--- START ---

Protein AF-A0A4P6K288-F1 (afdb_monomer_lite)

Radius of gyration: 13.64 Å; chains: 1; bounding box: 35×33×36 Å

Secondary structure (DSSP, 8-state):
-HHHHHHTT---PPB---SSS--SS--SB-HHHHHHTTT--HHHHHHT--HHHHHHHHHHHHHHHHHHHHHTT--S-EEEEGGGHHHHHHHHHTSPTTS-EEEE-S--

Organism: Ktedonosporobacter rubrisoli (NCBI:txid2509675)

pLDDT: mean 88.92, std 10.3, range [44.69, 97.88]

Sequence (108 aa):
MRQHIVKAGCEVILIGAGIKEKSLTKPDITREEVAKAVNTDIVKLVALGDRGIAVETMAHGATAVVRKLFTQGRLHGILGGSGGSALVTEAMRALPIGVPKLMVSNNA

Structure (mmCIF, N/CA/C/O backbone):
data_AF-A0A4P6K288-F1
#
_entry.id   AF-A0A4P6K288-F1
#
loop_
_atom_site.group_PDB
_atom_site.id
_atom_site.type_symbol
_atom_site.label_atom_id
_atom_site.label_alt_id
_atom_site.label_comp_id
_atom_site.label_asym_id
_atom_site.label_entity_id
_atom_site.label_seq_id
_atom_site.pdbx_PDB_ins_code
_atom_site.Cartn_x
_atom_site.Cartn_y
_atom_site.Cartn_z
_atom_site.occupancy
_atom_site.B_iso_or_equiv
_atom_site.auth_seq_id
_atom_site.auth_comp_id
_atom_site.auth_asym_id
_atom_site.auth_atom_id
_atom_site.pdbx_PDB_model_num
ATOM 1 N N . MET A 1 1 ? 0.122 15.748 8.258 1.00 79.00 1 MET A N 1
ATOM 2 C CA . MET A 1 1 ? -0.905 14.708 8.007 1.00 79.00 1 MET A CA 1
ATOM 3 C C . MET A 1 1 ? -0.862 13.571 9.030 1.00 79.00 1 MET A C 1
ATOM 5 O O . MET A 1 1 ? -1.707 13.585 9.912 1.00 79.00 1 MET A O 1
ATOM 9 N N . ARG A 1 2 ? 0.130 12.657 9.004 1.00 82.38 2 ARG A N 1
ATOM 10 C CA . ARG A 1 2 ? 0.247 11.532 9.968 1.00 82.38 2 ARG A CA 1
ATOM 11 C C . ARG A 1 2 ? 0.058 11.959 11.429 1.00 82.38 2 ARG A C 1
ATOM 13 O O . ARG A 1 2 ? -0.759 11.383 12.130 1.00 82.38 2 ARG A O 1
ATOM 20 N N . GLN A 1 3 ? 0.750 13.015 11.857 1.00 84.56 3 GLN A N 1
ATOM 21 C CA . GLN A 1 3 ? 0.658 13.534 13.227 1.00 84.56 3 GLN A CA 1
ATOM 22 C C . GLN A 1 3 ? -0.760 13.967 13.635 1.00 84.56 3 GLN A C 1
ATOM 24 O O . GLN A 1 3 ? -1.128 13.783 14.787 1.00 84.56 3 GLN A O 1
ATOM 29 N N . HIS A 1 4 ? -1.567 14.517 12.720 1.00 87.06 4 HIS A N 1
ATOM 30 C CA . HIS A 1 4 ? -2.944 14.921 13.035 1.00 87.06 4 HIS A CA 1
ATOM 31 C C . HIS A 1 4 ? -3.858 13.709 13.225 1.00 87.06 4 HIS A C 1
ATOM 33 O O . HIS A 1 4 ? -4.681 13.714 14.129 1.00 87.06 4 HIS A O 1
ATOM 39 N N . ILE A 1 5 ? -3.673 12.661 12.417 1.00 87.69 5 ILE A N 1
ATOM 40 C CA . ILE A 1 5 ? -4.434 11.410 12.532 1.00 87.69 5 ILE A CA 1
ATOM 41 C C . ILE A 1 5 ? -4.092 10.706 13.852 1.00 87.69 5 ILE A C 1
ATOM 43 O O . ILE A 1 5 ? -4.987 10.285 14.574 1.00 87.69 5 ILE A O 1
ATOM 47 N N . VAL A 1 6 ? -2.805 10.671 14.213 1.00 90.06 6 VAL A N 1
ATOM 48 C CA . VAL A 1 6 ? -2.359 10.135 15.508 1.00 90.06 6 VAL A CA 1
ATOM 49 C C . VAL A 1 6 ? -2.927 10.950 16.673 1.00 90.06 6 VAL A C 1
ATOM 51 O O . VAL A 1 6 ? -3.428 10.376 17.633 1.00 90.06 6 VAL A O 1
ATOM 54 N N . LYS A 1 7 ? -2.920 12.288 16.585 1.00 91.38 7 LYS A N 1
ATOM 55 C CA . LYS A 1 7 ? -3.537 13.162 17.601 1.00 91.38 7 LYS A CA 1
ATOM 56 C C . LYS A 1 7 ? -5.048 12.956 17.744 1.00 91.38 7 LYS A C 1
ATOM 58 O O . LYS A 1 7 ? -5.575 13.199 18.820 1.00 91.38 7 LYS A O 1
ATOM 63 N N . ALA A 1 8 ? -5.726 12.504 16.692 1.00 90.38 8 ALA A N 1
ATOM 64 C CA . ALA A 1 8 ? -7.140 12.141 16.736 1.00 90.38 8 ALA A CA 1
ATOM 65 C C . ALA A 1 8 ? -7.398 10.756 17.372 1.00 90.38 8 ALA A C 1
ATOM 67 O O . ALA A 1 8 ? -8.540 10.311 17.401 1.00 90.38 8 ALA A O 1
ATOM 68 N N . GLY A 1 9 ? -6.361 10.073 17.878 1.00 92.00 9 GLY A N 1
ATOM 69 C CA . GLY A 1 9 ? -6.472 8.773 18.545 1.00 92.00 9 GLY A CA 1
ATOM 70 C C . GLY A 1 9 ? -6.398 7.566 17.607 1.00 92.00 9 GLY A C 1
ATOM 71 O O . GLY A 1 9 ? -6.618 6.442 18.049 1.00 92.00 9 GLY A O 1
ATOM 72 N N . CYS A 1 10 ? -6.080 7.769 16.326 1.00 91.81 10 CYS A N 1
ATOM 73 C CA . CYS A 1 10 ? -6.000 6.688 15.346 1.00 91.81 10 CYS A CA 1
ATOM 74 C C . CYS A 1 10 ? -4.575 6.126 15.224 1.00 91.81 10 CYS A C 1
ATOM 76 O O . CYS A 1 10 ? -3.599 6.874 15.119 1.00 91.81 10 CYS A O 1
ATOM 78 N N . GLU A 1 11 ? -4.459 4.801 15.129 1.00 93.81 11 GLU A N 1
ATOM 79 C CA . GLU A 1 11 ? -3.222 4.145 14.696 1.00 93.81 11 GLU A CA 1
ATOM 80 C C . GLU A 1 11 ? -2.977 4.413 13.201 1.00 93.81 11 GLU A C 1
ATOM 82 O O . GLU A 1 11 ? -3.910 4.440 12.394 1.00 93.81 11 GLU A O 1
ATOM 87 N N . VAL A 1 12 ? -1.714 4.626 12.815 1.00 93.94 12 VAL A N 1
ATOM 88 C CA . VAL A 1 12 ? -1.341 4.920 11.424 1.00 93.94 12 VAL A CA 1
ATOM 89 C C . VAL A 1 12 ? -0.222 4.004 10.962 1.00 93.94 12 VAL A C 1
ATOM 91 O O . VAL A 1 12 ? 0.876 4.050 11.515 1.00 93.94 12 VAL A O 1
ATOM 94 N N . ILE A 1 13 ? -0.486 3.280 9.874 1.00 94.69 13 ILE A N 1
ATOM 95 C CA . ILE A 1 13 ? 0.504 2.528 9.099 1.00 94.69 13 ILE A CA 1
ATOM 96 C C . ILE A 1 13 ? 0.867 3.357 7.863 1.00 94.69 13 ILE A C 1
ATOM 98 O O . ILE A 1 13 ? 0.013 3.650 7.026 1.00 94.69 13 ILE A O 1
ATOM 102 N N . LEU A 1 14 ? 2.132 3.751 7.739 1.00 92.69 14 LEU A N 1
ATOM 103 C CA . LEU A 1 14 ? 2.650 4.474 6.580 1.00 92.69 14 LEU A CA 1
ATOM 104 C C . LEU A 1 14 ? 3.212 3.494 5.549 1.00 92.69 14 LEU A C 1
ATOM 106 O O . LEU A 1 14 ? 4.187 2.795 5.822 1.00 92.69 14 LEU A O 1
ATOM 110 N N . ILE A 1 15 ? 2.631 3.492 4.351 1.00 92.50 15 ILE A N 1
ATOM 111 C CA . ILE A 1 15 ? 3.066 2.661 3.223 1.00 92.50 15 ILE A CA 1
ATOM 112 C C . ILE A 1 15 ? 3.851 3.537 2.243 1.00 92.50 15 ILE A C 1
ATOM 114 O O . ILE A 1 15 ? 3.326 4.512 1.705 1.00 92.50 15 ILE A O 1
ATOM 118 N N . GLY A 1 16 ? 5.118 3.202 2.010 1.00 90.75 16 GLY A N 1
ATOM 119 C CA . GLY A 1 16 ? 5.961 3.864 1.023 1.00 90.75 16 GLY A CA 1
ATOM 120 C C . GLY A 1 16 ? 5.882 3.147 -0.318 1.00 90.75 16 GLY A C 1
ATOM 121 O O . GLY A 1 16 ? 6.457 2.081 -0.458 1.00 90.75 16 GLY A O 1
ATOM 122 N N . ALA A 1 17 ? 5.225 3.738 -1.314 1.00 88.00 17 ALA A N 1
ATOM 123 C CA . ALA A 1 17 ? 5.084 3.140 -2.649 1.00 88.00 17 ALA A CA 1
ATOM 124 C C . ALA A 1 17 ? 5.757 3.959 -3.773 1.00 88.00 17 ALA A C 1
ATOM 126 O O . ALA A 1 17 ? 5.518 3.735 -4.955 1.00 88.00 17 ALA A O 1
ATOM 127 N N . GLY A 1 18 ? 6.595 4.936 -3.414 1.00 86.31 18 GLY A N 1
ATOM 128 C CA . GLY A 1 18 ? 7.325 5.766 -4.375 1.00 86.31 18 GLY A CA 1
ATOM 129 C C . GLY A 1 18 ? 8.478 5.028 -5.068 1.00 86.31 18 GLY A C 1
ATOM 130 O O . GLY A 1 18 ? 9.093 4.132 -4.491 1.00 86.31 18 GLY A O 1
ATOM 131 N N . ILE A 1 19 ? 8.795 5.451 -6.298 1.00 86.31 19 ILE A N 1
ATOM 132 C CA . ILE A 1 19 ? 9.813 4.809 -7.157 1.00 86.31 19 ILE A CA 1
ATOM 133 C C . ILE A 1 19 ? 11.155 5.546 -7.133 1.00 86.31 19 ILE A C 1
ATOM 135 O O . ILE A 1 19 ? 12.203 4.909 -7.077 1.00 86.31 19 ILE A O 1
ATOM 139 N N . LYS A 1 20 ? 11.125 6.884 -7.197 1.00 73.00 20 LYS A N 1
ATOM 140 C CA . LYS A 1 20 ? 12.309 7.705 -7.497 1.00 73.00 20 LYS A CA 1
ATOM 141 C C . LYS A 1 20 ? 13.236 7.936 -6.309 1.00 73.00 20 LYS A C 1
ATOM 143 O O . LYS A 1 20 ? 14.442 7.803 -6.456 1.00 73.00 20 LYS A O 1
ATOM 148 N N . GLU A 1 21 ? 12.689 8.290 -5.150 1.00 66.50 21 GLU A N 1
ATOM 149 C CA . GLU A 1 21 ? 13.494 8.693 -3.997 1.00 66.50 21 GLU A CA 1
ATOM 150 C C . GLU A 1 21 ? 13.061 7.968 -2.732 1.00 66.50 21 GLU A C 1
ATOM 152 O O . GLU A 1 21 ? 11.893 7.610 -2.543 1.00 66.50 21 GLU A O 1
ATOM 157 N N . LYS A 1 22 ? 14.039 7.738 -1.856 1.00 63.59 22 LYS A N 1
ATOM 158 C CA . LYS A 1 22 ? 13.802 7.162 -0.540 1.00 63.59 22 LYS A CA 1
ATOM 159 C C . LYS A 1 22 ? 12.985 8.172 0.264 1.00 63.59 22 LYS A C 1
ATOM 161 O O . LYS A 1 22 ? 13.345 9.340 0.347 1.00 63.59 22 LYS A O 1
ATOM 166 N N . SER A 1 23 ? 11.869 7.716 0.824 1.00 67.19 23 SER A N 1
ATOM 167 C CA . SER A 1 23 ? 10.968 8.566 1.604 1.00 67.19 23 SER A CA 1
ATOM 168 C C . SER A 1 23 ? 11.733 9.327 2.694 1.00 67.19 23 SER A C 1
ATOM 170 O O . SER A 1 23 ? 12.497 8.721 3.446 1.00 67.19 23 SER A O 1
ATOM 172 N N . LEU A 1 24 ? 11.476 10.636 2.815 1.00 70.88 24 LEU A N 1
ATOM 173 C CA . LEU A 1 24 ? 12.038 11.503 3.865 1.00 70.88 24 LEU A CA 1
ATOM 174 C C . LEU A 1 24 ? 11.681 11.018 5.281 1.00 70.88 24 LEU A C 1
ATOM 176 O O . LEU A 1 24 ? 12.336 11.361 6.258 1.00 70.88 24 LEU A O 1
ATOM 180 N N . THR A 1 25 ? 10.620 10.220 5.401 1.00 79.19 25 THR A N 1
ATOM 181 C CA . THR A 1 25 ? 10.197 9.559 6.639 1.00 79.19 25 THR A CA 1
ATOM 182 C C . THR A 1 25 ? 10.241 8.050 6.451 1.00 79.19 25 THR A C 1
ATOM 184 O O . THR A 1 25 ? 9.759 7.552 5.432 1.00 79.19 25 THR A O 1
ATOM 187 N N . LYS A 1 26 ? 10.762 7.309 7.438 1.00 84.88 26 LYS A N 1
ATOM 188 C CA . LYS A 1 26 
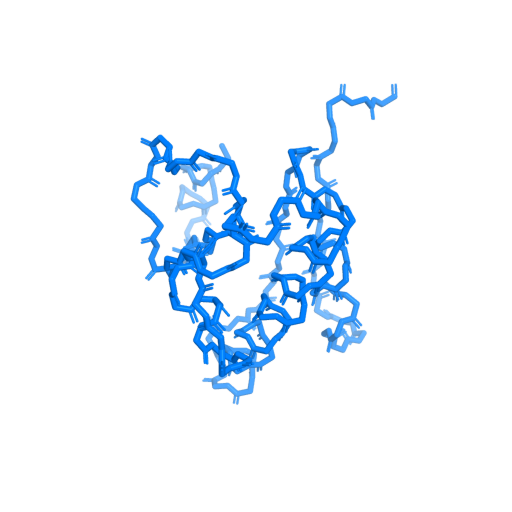? 10.758 5.840 7.417 1.00 84.88 26 LYS A CA 1
ATOM 189 C C . LYS A 1 26 ? 9.305 5.328 7.395 1.00 84.88 26 LYS A C 1
ATOM 191 O O . LYS A 1 26 ? 8.572 5.598 8.347 1.00 84.88 26 LYS A O 1
ATOM 196 N N . PRO A 1 27 ? 8.869 4.637 6.329 1.00 91.06 27 PRO A N 1
ATOM 197 C CA . PRO A 1 27 ? 7.552 4.021 6.301 1.00 91.06 27 PRO A CA 1
ATOM 198 C C . PRO A 1 27 ? 7.538 2.748 7.156 1.00 91.06 27 PRO A C 1
ATOM 200 O O . PRO A 1 27 ? 8.576 2.119 7.363 1.00 91.06 27 PRO A O 1
ATOM 203 N N . ASP A 1 28 ? 6.353 2.379 7.632 1.00 94.75 28 ASP A N 1
ATOM 204 C CA . ASP A 1 28 ? 6.119 1.121 8.346 1.00 94.75 28 ASP A CA 1
ATOM 205 C C . ASP A 1 28 ? 6.118 -0.065 7.370 1.00 94.75 28 ASP A C 1
ATOM 207 O O . ASP A 1 28 ? 6.537 -1.158 7.732 1.00 94.75 28 ASP A O 1
ATOM 211 N N . ILE A 1 29 ? 5.692 0.176 6.123 1.00 95.06 29 ILE A N 1
ATOM 212 C CA . ILE A 1 29 ? 5.841 -0.747 4.994 1.00 95.06 29 ILE A CA 1
ATOM 213 C C . ILE A 1 29 ? 6.636 -0.041 3.899 1.00 95.06 29 ILE A C 1
ATOM 215 O O . ILE A 1 29 ? 6.194 0.953 3.319 1.00 95.06 29 ILE A O 1
ATOM 219 N N . THR A 1 30 ? 7.833 -0.539 3.640 1.00 94.12 30 THR A N 1
ATOM 220 C CA . THR A 1 30 ? 8.804 0.021 2.697 1.00 94.12 30 THR A CA 1
ATOM 221 C C . THR A 1 30 ? 8.437 -0.246 1.237 1.00 94.12 30 THR A C 1
ATOM 223 O O . THR A 1 30 ? 7.679 -1.163 0.925 1.00 94.12 30 THR A O 1
ATOM 226 N N . ARG A 1 31 ? 9.015 0.529 0.311 1.00 91.88 31 ARG A N 1
ATOM 227 C CA . ARG A 1 31 ? 8.822 0.326 -1.139 1.00 91.88 31 ARG A CA 1
ATOM 228 C C . ARG A 1 31 ? 9.362 -1.029 -1.598 1.00 91.88 31 ARG A C 1
ATOM 230 O O . ARG A 1 31 ? 8.837 -1.622 -2.531 1.00 91.88 31 ARG A O 1
ATOM 237 N N . GLU A 1 32 ? 10.383 -1.536 -0.915 1.00 94.44 32 GLU A N 1
ATOM 238 C CA . GLU A 1 32 ? 10.935 -2.867 -1.121 1.00 94.44 32 GLU A CA 1
ATOM 239 C C . GLU A 1 32 ? 9.912 -3.947 -0.736 1.00 94.44 32 GLU A C 1
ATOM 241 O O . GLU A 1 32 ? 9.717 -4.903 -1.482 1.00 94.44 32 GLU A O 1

--- END ---

• **TASK STATEMENT**:
Give exactly the lines above that run from the line with "ATOM 168 C C" to the line with "ATOM 197 C CA", both included, leaving every picture out.

• **TASK OUTPUT**:
ATOM 168 C C . SER A 1 23 ? 11.733 9.327 2.694 1.00 67.19 23 SER A C 1
ATOM 170 O O . SER A 1 23 ? 12.497 8.721 3.446 1.00 67.19 23 SER A O 1
ATOM 172 N N . LEU A 1 24 ? 11.476 10.636 2.815 1.00 70.88 24 LEU A N 1
ATOM 173 C CA . LEU A 1 24 ? 12.038 11.503 3.865 1.00 70.88 24 LEU A CA 1
ATOM 174 C C . LEU A 1 24 ? 11.681 11.018 5.281 1.00 70.88 24 LEU A C 1
ATOM 176 O O . LEU A 1 24 ? 12.336 11.361 6.258 1.00 70.88 24 LEU A O 1
ATOM 180 N N . THR A 1 25 ? 10.620 10.220 5.401 1.00 79.19 25 THR A N 1
ATOM 181 C CA . THR A 1 25 ? 10.197 9.559 6.639 1.00 79.19 25 THR A CA 1
ATOM 182 C C . THR A 1 25 ? 10.241 8.050 6.451 1.00 79.19 25 THR A C 1
ATOM 184 O O . THR A 1 25 ? 9.759 7.552 5.432 1.00 79.19 25 THR A O 1
ATOM 187 N N . LYS A 1 26 ? 10.762 7.309 7.438 1.00 84.88 26 LYS A N 1
ATOM 188 C CA . LYS A 1 26 
? 10.758 5.840 7.417 1.00 84.88 26 LYS A CA 1
ATOM 189 C C . LYS A 1 26 ? 9.305 5.328 7.395 1.00 84.88 26 LYS A C 1
ATOM 191 O O . LYS A 1 26 ? 8.572 5.598 8.347 1.00 84.88 26 LYS A O 1
ATOM 196 N N . PRO A 1 27 ? 8.869 4.637 6.329 1.00 91.06 27 PRO A N 1
ATOM 197 C CA . PRO A 1 27 ? 7.552 4.021 6.301 1.00 91.06 27 PRO A CA 1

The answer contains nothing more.